No turning back now. Time for a bimini to beat the FL sun. 

Sounds like a good investment in the motor and trailer. Anytime spent on the water with your kids is worth it!


----------



## gator1gear (Apr 17, 2011)

I LOVE your setup!!!


----------



## back4more (Apr 17, 2011)

thanks gator!

Brine, right on about the time with the littlin. Im taking somewhere friday or saturday. I just wish she could stand to fish for more than 10 minutes :lol: . BTW, got any extra biminis laying around? 8)


----------



## Ictalurus (Apr 18, 2011)

Nice boat, looks clean.


----------



## BaitCaster (Apr 18, 2011)

That's a great little fishing machine.


----------



## bean210 (Apr 18, 2011)

nice setup
just curious, will the boat plane with the 5hp? I am considering a 14' jon, but may go with a 12'. the idea of using a small outboard sounds good with $4 gas. a 4 stroke sounds even better. 2-cycle oil isn't cheap. I just filled up my 6 gal tank and it was $29 :shock:


----------



## Brine (Apr 18, 2011)

back4more said:


> thanks gator!
> 
> Brine, right on about the time with the littlin. Im taking somewhere friday or saturday. I just wish she could stand to fish for more than 10 minutes :lol: . BTW, got any extra biminis laying around? 8)

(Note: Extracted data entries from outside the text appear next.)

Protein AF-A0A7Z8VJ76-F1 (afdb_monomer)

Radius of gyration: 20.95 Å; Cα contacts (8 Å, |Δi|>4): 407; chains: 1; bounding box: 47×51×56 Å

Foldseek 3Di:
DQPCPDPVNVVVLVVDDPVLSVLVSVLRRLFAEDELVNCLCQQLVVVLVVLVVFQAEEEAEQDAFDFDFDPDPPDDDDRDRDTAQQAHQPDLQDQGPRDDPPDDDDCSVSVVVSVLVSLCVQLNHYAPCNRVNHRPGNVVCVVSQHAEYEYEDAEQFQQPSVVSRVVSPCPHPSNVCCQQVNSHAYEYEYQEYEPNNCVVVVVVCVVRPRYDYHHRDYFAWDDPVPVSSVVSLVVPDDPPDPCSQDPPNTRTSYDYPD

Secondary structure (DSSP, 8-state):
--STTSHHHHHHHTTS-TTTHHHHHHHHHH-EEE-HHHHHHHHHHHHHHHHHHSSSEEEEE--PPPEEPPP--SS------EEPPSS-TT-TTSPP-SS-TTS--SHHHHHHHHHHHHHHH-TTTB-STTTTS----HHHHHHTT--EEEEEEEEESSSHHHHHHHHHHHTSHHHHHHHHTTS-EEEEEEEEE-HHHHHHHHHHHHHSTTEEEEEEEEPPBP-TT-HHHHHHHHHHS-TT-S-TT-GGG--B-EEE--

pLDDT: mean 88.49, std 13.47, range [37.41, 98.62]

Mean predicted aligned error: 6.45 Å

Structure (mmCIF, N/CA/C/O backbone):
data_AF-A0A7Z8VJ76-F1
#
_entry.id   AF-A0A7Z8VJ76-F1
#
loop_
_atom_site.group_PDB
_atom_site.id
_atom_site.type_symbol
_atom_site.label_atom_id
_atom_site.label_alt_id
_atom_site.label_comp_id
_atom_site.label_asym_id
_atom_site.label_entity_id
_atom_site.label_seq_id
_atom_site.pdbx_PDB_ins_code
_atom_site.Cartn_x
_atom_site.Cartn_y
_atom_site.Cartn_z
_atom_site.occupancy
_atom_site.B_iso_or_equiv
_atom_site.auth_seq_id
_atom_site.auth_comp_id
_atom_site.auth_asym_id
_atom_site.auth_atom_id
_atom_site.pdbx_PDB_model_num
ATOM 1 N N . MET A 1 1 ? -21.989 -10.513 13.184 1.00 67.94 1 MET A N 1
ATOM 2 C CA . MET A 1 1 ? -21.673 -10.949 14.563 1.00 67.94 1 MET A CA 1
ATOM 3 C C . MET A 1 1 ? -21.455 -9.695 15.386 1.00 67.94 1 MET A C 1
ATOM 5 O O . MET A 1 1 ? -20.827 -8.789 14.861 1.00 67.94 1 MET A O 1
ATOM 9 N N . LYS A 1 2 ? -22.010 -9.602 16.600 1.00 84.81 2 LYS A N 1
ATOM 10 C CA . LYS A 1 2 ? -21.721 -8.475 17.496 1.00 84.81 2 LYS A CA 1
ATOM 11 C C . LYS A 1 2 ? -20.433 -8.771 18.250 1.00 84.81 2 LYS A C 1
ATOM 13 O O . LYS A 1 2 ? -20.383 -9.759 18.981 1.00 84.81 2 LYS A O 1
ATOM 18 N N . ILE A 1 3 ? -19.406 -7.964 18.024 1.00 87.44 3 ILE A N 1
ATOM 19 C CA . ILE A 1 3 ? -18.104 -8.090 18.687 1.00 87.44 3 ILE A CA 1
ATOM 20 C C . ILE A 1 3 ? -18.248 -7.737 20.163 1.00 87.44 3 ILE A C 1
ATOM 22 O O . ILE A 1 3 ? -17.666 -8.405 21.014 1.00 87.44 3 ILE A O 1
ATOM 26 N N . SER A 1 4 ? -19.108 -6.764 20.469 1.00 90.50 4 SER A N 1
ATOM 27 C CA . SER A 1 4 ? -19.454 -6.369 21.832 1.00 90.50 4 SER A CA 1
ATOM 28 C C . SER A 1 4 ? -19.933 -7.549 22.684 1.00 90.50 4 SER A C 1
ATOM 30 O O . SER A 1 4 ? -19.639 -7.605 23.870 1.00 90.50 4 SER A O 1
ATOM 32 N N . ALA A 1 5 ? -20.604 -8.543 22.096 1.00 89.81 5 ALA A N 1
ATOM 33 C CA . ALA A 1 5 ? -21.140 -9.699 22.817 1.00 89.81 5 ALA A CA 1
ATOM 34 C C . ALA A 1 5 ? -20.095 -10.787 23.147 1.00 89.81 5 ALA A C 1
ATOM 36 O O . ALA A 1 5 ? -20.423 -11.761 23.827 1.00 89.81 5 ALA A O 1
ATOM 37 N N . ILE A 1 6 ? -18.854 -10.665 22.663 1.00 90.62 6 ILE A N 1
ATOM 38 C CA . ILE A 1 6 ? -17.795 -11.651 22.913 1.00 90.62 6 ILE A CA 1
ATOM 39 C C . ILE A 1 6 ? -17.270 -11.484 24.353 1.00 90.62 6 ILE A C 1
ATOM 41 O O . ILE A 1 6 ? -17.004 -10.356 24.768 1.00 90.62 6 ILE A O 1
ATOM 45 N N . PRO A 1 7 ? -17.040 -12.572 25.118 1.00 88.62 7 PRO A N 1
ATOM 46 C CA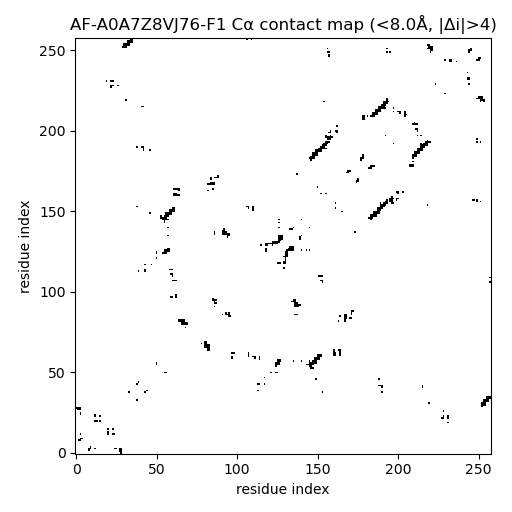 . PRO A 1 7 ? -16.571 -12.473 26.504 1.00 88.62 7 PRO A CA 1
ATOM 47 C C . PRO A 1 7 ? -15.286 -11.655 26.688 1.00 88.62 7 PRO A C 1
ATOM 49 O O . PRO A 1 7 ? -15.176 -10.891 27.641 1.00 88.62 7 PRO A O 1
ATOM 52 N N . SER A 1 8 ? -14.327 -11.763 25.763 1.00 86.88 8 SER A N 1
ATOM 53 C CA . SER A 1 8 ? -13.087 -10.977 25.811 1.00 86.88 8 SER A CA 1
ATOM 54 C C . SER A 1 8 ? -13.320 -9.475 25.605 1.00 86.88 8 SER A C 1
ATOM 56 O O . SER A 1 8 ? -12.614 -8.667 26.207 1.00 86.88 8 SER A O 1
ATOM 58 N N . ALA A 1 9 ? -14.332 -9.086 24.822 1.00 90.94 9 ALA A N 1
ATOM 59 C CA . ALA A 1 9 ? -14.679 -7.685 24.591 1.00 90.94 9 ALA A CA 1
ATOM 60 C C . ALA A 1 9 ? -15.292 -7.024 25.836 1.00 90.94 9 ALA A C 1
ATOM 62 O O . ALA A 1 9 ? -15.117 -5.828 26.047 1.00 90.94 9 ALA A O 1
ATOM 63 N N . GLN A 1 10 ? -15.949 -7.796 26.707 1.00 92.69 10 GLN A N 1
ATOM 64 C CA . GLN A 1 10 ? -16.555 -7.274 27.937 1.00 92.69 10 GLN A CA 1
ATOM 65 C C . GLN A 1 10 ? -15.514 -6.711 28.915 1.00 92.69 10 GLN A C 1
ATOM 67 O O . GLN A 1 10 ? -15.751 -5.679 29.541 1.00 92.69 10 GLN A O 1
ATOM 72 N N . CYS A 1 11 ? -14.327 -7.325 29.001 1.00 92.06 11 CYS A N 1
ATOM 73 C CA . CYS A 1 11 ? -13.224 -6.778 29.797 1.00 92.06 11 CYS A CA 1
ATOM 74 C C . CYS A 1 11 ? -12.726 -5.434 29.245 1.00 92.06 11 CYS A C 1
ATOM 76 O O . CYS A 1 11 ? -12.413 -4.534 30.020 1.00 92.06 11 CYS A O 1
ATOM 78 N N . TRP A 1 12 ? -12.674 -5.282 27.918 1.00 93.19 12 TRP A N 1
ATOM 79 C CA . TRP A 1 12 ? -12.312 -4.016 27.275 1.00 93.19 12 TRP A CA 1
ATOM 80 C C . TRP A 1 12 ? -13.381 -2.940 27.509 1.00 93.19 12 TRP A C 1
ATOM 82 O O . TRP A 1 12 ? -13.060 -1.843 27.953 1.00 93.19 12 TRP A O 1
ATOM 92 N N . LEU A 1 13 ? -14.663 -3.283 27.348 1.00 95.44 13 LEU A N 1
ATOM 93 C CA . LEU A 1 13 ? -15.790 -2.384 27.633 1.00 95.44 13 LEU A CA 1
ATOM 94 C C . LEU A 1 13 ? -15.838 -1.934 29.102 1.00 95.44 13 LEU A C 1
ATOM 96 O O . LEU A 1 13 ? -16.255 -0.815 29.402 1.00 95.44 13 LEU A O 1
ATOM 100 N N . GLY A 1 14 ? -15.372 -2.777 30.026 1.00 94.38 14 GLY A N 1
ATOM 101 C CA . GLY A 1 14 ? -15.268 -2.452 31.448 1.00 94.38 14 GLY A CA 1
ATOM 102 C C . GLY A 1 14 ? -14.334 -1.278 31.766 1.00 94.38 14 GLY A C 1
ATOM 103 O O . GLY A 1 14 ? -14.516 -0.654 32.812 1.00 94.38 14 GLY A O 1
ATOM 104 N N . GLN A 1 15 ? -13.396 -0.949 30.868 1.00 93.44 15 GLN A N 1
ATOM 105 C CA . GLN A 1 15 ? -12.450 0.167 31.019 1.00 93.44 15 GLN A CA 1
ATOM 106 C C . GLN A 1 15 ? -13.112 1.539 30.804 1.00 93.44 15 GLN A C 1
ATOM 108 O O . GLN A 1 15 ? -12.579 2.556 31.240 1.00 93.44 15 GLN A O 1
ATOM 113 N N . PHE A 1 16 ? -14.295 1.572 30.183 1.00 96.19 16 PHE A N 1
ATOM 114 C CA . PHE A 1 16 ? -15.050 2.797 29.940 1.00 96.19 16 PHE A CA 1
ATOM 115 C C . PHE A 1 16 ? -15.960 3.144 31.122 1.00 96.19 16 PHE A C 1
ATOM 117 O O . PHE A 1 16 ? -16.530 2.266 31.792 1.00 96.19 16 PHE A O 1
ATOM 124 N N . LEU A 1 17 ? -16.163 4.447 31.334 1.00 96.56 17 LEU A N 1
ATOM 125 C CA . LEU A 1 17 ? -17.164 4.964 32.262 1.00 96.56 17 LEU A CA 1
ATOM 126 C C . LEU A 1 17 ? -18.555 4.421 31.896 1.00 96.56 17 LEU A C 1
ATOM 128 O O . LEU A 1 17 ? -18.865 4.295 30.711 1.00 96.56 17 LEU A O 1
ATOM 132 N N . PRO A 1 18 ? -19.440 4.156 32.878 1.00 95.75 18 PRO A N 1
ATOM 133 C CA . PRO A 1 18 ? -20.761 3.585 32.611 1.00 95.75 18 PRO A CA 1
ATOM 134 C C . PRO A 1 18 ? -21.587 4.330 31.551 1.00 95.75 18 PRO A C 1
ATOM 136 O O . PRO A 1 18 ? -22.301 3.686 30.789 1.00 95.75 18 PRO A O 1
ATOM 139 N N . ALA A 1 19 ? -21.465 5.661 31.479 1.00 95.62 19 ALA A N 1
ATOM 140 C CA . ALA A 1 19 ? -22.162 6.492 30.495 1.00 95.62 19 ALA A CA 1
ATOM 141 C C . ALA A 1 19 ? -21.657 6.294 29.052 1.00 95.62 19 ALA A C 1
ATOM 143 O O . ALA A 1 19 ? -22.430 6.440 28.111 1.00 95.62 19 ALA A O 1
ATOM 144 N N . ASP A 1 20 ? -20.389 5.915 28.884 1.00 96.50 20 ASP A N 1
ATOM 145 C CA . ASP A 1 20 ? -19.717 5.815 27.585 1.00 96.50 20 ASP A CA 1
ATOM 146 C C . ASP A 1 20 ? -19.761 4.396 26.995 1.00 96.50 20 ASP A C 1
ATOM 148 O O . ASP A 1 20 ? -19.566 4.204 25.794 1.00 96.50 20 ASP A O 1
ATOM 152 N N . ARG A 1 21 ? -20.057 3.382 27.822 1.00 95.56 21 ARG A N 1
ATOM 153 C CA . ARG A 1 21 ? -20.031 1.961 27.427 1.00 95.56 21 ARG A CA 1
ATOM 154 C C . ARG A 1 21 ? -20.914 1.647 26.230 1.00 95.56 21 ARG A C 1
ATOM 156 O O . ARG A 1 21 ? -20.493 0.907 25.352 1.00 95.56 21 ARG A O 1
ATOM 163 N N . LYS A 1 22 ? -22.108 2.237 26.156 1.00 94.94 22 LYS A N 1
ATOM 164 C CA . LYS A 1 22 ? -23.029 2.001 25.035 1.00 94.94 22 LYS A CA 1
ATOM 165 C C . LYS A 1 22 ? -22.458 2.517 23.708 1.00 94.94 22 LYS A C 1
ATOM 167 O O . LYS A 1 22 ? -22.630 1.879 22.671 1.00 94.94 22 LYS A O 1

lol.... No, but someone on here made one out of PVC and a tarp. I'm pretty sure it was a v-hull. Blue and grey maybe. :-k 

I'll see if I can find it.


----------



## jcollinsia (Apr 19, 2011)

It's looking good back4more! Do you cover that cubby-hole in the front where you have the life jackets? One more thing...that battery inside the rear bench storage, is that just a small battery to run your troller or for other accessories? I like the compact size of it. If it has much power to it I might grab a couple for my tin!


----------



## back4more (Apr 19, 2011)

thanks for the compliments guys !

bean, it'll plane

jcollins, no need to cover the storage area where you see the life jackets, everything stays in there fine. that battery is just a small 12v and is only used for my fish finder. I dont have a trolling motor, thats my little 5 horse  :LOL2:


----------



## Wld Fowl (Apr 20, 2011)

I think I'm going to try your idea for the storage box. Do have the seats on make it more tippy?
Ryan


----------



## back4more (Apr 22, 2011)

seats did not make it tippy.

Im afraid I have horrible news  . today I was involved in an accident. I was turning and a guy ran a red light and slammed into my truck and boat & trailer. at least my daughter and I were able to enjoy a fishing trip this morning before the terrible loss.


----------



## TNtroller (Apr 22, 2011)

Man, that hurts just to look at it. Glad you guys are OK.


----------



## basstender10.6 (Apr 23, 2011)

Man that is just terrible. Do you have insurance?


----------